Scientists are on the verge of building an artificial brain! How do I know? Terry Sejnowski of the Salk Institute said so right here on He wrote that the goal of reverse-engineering the brain—which the National Academy of Engineering recently posed as one of its "grand challenges"—is "becoming increasingly plausible." Scientists are learning more and more about the brain, and computers are becoming more and more powerful. So naturally computers will soon be able to mimic the brain's workings. So says Sejnowski.

Sejnowski is a very smart guy, whom I've interviewed several times over the years about the mysteries of the brain. But I respectfully—hell, disrespectfully, Terry can take it—disagree with his prediction that artificial brains are imminent. Sejnowski's own article shows how implausible his prediction is. He describes two projects—both software programs running on powerful supercomputers—that represent the state of the art in brain simulation. On the one hand, you have the "cat brain" constructed by IBM researcher Dharmendra Modha; his simulation contains about as many neurons as a cat's brain does organized into roughly the same architecture. On the other hand, you have the Blue Brain Project of Henry Markram, a neuroscientist at the Ecole Polytechnique Fédérale de Lausanne.

Markram's simulation contains neurons and synaptic connections that are much more detailed than those in Modha's program. Markram recently bashed Modha for "mass deception," arguing that Modha's neurons and synapses are so simple that they don't deserve to be called simulations. Modha’s program is "light years away from a cat brain, not even close to an ant's brain in complexity," Markram complained.

Talk about the pot calling the kettle black. Last year Markram stated, "It is not impossible to build a human brain and we can do it in 10 years." If Modha's simulation is "light years" away from reality, so is Markram's. Neither program includes "sensory inputs or motor outputs," Sejnowski points out, and their neural-signaling patterns resemble those of brains sleeping or undergoing an epileptic seizure. In other words, neither Modha nor Markram can mimic even the simplest operations of a healthy, awake, embodied brain.

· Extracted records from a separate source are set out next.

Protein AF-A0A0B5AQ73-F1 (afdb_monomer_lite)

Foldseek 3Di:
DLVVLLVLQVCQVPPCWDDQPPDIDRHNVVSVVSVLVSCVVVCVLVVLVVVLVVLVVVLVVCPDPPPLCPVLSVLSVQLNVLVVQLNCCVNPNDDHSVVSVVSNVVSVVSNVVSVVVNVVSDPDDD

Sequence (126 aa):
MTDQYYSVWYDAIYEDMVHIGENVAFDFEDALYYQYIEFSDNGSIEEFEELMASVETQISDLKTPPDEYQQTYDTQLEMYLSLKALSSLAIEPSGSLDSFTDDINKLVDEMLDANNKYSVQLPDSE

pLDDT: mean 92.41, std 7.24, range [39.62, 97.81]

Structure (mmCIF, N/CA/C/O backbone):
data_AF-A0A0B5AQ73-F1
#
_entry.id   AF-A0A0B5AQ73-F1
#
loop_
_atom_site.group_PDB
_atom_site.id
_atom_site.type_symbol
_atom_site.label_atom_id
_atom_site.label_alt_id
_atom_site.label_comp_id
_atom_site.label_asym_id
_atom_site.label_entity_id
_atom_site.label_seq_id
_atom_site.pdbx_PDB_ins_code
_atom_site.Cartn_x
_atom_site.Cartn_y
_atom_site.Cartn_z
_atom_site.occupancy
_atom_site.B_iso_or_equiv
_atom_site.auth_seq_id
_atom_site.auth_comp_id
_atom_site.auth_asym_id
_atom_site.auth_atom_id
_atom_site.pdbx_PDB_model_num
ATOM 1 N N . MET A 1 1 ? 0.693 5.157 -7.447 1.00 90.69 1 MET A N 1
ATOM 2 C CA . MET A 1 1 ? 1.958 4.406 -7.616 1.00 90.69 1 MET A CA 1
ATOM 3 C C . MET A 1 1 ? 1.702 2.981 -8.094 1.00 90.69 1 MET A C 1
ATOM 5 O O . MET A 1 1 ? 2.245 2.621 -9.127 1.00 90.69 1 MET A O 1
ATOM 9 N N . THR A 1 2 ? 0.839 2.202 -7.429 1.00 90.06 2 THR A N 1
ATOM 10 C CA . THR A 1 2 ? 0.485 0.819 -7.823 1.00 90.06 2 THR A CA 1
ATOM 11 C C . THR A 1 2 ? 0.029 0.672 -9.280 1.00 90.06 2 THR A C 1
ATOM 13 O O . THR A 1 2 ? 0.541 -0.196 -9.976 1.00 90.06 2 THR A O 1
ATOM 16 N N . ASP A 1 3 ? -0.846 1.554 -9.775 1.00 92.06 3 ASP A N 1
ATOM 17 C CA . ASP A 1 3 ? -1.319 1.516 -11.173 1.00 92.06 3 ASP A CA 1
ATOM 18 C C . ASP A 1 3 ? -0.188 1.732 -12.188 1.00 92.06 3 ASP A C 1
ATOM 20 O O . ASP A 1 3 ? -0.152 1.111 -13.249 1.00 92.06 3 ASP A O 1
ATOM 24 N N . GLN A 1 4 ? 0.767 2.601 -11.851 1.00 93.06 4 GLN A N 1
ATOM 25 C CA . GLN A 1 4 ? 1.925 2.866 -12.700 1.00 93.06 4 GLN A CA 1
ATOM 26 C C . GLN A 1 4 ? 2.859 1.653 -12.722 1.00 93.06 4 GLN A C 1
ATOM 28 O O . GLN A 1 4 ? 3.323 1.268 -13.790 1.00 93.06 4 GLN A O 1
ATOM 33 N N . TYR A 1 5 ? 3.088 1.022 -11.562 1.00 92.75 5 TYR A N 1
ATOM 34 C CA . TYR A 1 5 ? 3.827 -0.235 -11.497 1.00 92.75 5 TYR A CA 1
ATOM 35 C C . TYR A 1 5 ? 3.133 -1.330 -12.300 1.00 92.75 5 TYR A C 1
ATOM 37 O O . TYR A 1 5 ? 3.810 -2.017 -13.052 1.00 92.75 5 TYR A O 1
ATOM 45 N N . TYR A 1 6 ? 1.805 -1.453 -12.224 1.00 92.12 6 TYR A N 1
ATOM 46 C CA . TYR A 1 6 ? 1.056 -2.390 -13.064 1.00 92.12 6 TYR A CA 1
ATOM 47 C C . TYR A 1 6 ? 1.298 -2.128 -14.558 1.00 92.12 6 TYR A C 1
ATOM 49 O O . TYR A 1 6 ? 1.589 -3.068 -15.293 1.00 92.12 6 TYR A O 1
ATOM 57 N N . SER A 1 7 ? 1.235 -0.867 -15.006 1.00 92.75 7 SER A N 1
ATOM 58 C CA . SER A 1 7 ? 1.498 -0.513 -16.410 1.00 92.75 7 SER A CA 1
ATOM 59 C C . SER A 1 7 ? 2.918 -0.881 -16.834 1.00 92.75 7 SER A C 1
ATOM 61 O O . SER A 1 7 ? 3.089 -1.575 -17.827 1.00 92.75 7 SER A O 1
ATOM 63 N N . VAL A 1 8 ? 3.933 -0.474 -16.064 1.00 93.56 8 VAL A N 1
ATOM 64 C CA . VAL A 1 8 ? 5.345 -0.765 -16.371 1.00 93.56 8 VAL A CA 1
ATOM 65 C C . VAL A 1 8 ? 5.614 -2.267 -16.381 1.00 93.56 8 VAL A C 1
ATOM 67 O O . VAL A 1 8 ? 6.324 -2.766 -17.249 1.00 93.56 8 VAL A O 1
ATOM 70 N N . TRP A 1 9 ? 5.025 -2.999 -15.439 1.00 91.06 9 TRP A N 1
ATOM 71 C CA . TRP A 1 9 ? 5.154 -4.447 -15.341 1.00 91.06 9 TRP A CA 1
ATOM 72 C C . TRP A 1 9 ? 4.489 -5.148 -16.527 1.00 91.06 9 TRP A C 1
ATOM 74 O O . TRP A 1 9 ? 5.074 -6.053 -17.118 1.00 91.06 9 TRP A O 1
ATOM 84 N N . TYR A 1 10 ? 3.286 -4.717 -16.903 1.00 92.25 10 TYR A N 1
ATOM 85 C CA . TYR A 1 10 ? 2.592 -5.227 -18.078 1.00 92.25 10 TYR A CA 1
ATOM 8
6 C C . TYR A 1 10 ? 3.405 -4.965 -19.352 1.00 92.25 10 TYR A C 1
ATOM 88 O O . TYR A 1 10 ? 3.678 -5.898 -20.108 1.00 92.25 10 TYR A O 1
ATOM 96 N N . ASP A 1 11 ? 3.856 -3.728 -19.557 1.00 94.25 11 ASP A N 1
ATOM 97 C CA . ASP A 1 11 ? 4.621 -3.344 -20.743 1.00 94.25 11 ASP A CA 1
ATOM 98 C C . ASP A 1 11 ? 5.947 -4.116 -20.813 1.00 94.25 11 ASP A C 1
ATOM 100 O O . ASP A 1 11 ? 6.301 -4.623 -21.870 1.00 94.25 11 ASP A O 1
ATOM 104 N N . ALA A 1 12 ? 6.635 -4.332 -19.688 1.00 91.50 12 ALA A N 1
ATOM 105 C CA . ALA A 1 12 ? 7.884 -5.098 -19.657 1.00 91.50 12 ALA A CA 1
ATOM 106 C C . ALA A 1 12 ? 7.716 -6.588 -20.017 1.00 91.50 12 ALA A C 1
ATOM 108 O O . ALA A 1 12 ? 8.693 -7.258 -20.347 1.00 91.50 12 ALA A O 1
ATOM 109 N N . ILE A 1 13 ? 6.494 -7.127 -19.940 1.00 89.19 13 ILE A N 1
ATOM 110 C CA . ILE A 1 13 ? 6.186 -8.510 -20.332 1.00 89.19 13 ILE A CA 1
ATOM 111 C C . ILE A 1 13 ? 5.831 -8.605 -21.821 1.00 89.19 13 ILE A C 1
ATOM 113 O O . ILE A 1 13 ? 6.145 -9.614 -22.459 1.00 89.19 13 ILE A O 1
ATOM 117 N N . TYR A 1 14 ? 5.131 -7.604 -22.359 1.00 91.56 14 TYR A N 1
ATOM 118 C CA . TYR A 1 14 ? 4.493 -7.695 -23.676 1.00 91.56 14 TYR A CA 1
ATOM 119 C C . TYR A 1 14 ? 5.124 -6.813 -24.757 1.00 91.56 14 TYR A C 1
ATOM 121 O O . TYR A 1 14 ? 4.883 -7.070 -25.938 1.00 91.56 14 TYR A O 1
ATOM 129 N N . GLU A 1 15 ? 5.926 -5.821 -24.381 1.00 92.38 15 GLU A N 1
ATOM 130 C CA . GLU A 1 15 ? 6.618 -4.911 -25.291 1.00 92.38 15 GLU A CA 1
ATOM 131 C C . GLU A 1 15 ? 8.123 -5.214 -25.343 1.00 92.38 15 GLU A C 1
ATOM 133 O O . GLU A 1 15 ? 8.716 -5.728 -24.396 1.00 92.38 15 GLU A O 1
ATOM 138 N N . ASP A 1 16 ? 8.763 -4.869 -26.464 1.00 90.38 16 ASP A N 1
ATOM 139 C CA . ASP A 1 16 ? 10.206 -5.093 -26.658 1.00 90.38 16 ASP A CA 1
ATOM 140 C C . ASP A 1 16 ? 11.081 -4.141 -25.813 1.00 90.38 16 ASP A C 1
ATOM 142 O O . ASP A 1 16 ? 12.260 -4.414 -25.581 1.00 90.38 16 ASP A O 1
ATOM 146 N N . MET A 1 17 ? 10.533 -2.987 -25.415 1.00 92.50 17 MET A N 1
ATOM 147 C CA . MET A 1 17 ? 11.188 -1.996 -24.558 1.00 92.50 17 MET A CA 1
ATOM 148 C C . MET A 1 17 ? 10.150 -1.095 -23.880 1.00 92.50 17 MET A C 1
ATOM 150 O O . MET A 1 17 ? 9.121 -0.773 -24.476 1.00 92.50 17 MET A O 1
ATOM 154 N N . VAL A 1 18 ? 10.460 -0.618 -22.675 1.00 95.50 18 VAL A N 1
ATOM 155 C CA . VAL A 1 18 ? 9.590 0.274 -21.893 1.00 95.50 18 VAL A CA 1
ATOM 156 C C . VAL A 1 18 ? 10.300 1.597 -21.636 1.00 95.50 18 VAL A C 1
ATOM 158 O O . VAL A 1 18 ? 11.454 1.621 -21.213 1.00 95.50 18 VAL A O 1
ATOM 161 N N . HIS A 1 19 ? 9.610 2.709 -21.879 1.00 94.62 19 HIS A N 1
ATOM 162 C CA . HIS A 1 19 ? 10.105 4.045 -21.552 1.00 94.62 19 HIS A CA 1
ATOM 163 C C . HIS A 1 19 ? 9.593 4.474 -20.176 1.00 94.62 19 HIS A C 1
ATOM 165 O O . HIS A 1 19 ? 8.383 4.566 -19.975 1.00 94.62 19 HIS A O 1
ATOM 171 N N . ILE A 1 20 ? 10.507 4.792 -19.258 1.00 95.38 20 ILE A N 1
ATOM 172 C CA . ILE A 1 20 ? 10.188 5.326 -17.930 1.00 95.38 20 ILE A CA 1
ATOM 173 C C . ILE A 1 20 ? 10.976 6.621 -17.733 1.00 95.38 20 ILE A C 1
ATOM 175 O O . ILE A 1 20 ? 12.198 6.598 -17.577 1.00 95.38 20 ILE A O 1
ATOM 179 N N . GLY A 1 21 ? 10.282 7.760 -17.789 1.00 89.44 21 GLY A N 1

The simulations of Modha and Markram are about as brain-like as one of those plastic brains that neuroscientists like to keep on their desks. The plastic brain has all the parts that a real brain does, it's roughly the same color and it has about as many molecules in it. OK, say optimists, the plastic brain doesn't actually perceive, emote, plan or decide, but don't be so critical! Give the researchers time! Another analogy: Current brain simulations resemble the "planes" and "radios" that Melanesian cargo-cult tribes built out of palm fronds, coral and coconut shells after being occupied by Japanese and American troops during World War II. "Brains" that can't think are like "planes" that can't fly.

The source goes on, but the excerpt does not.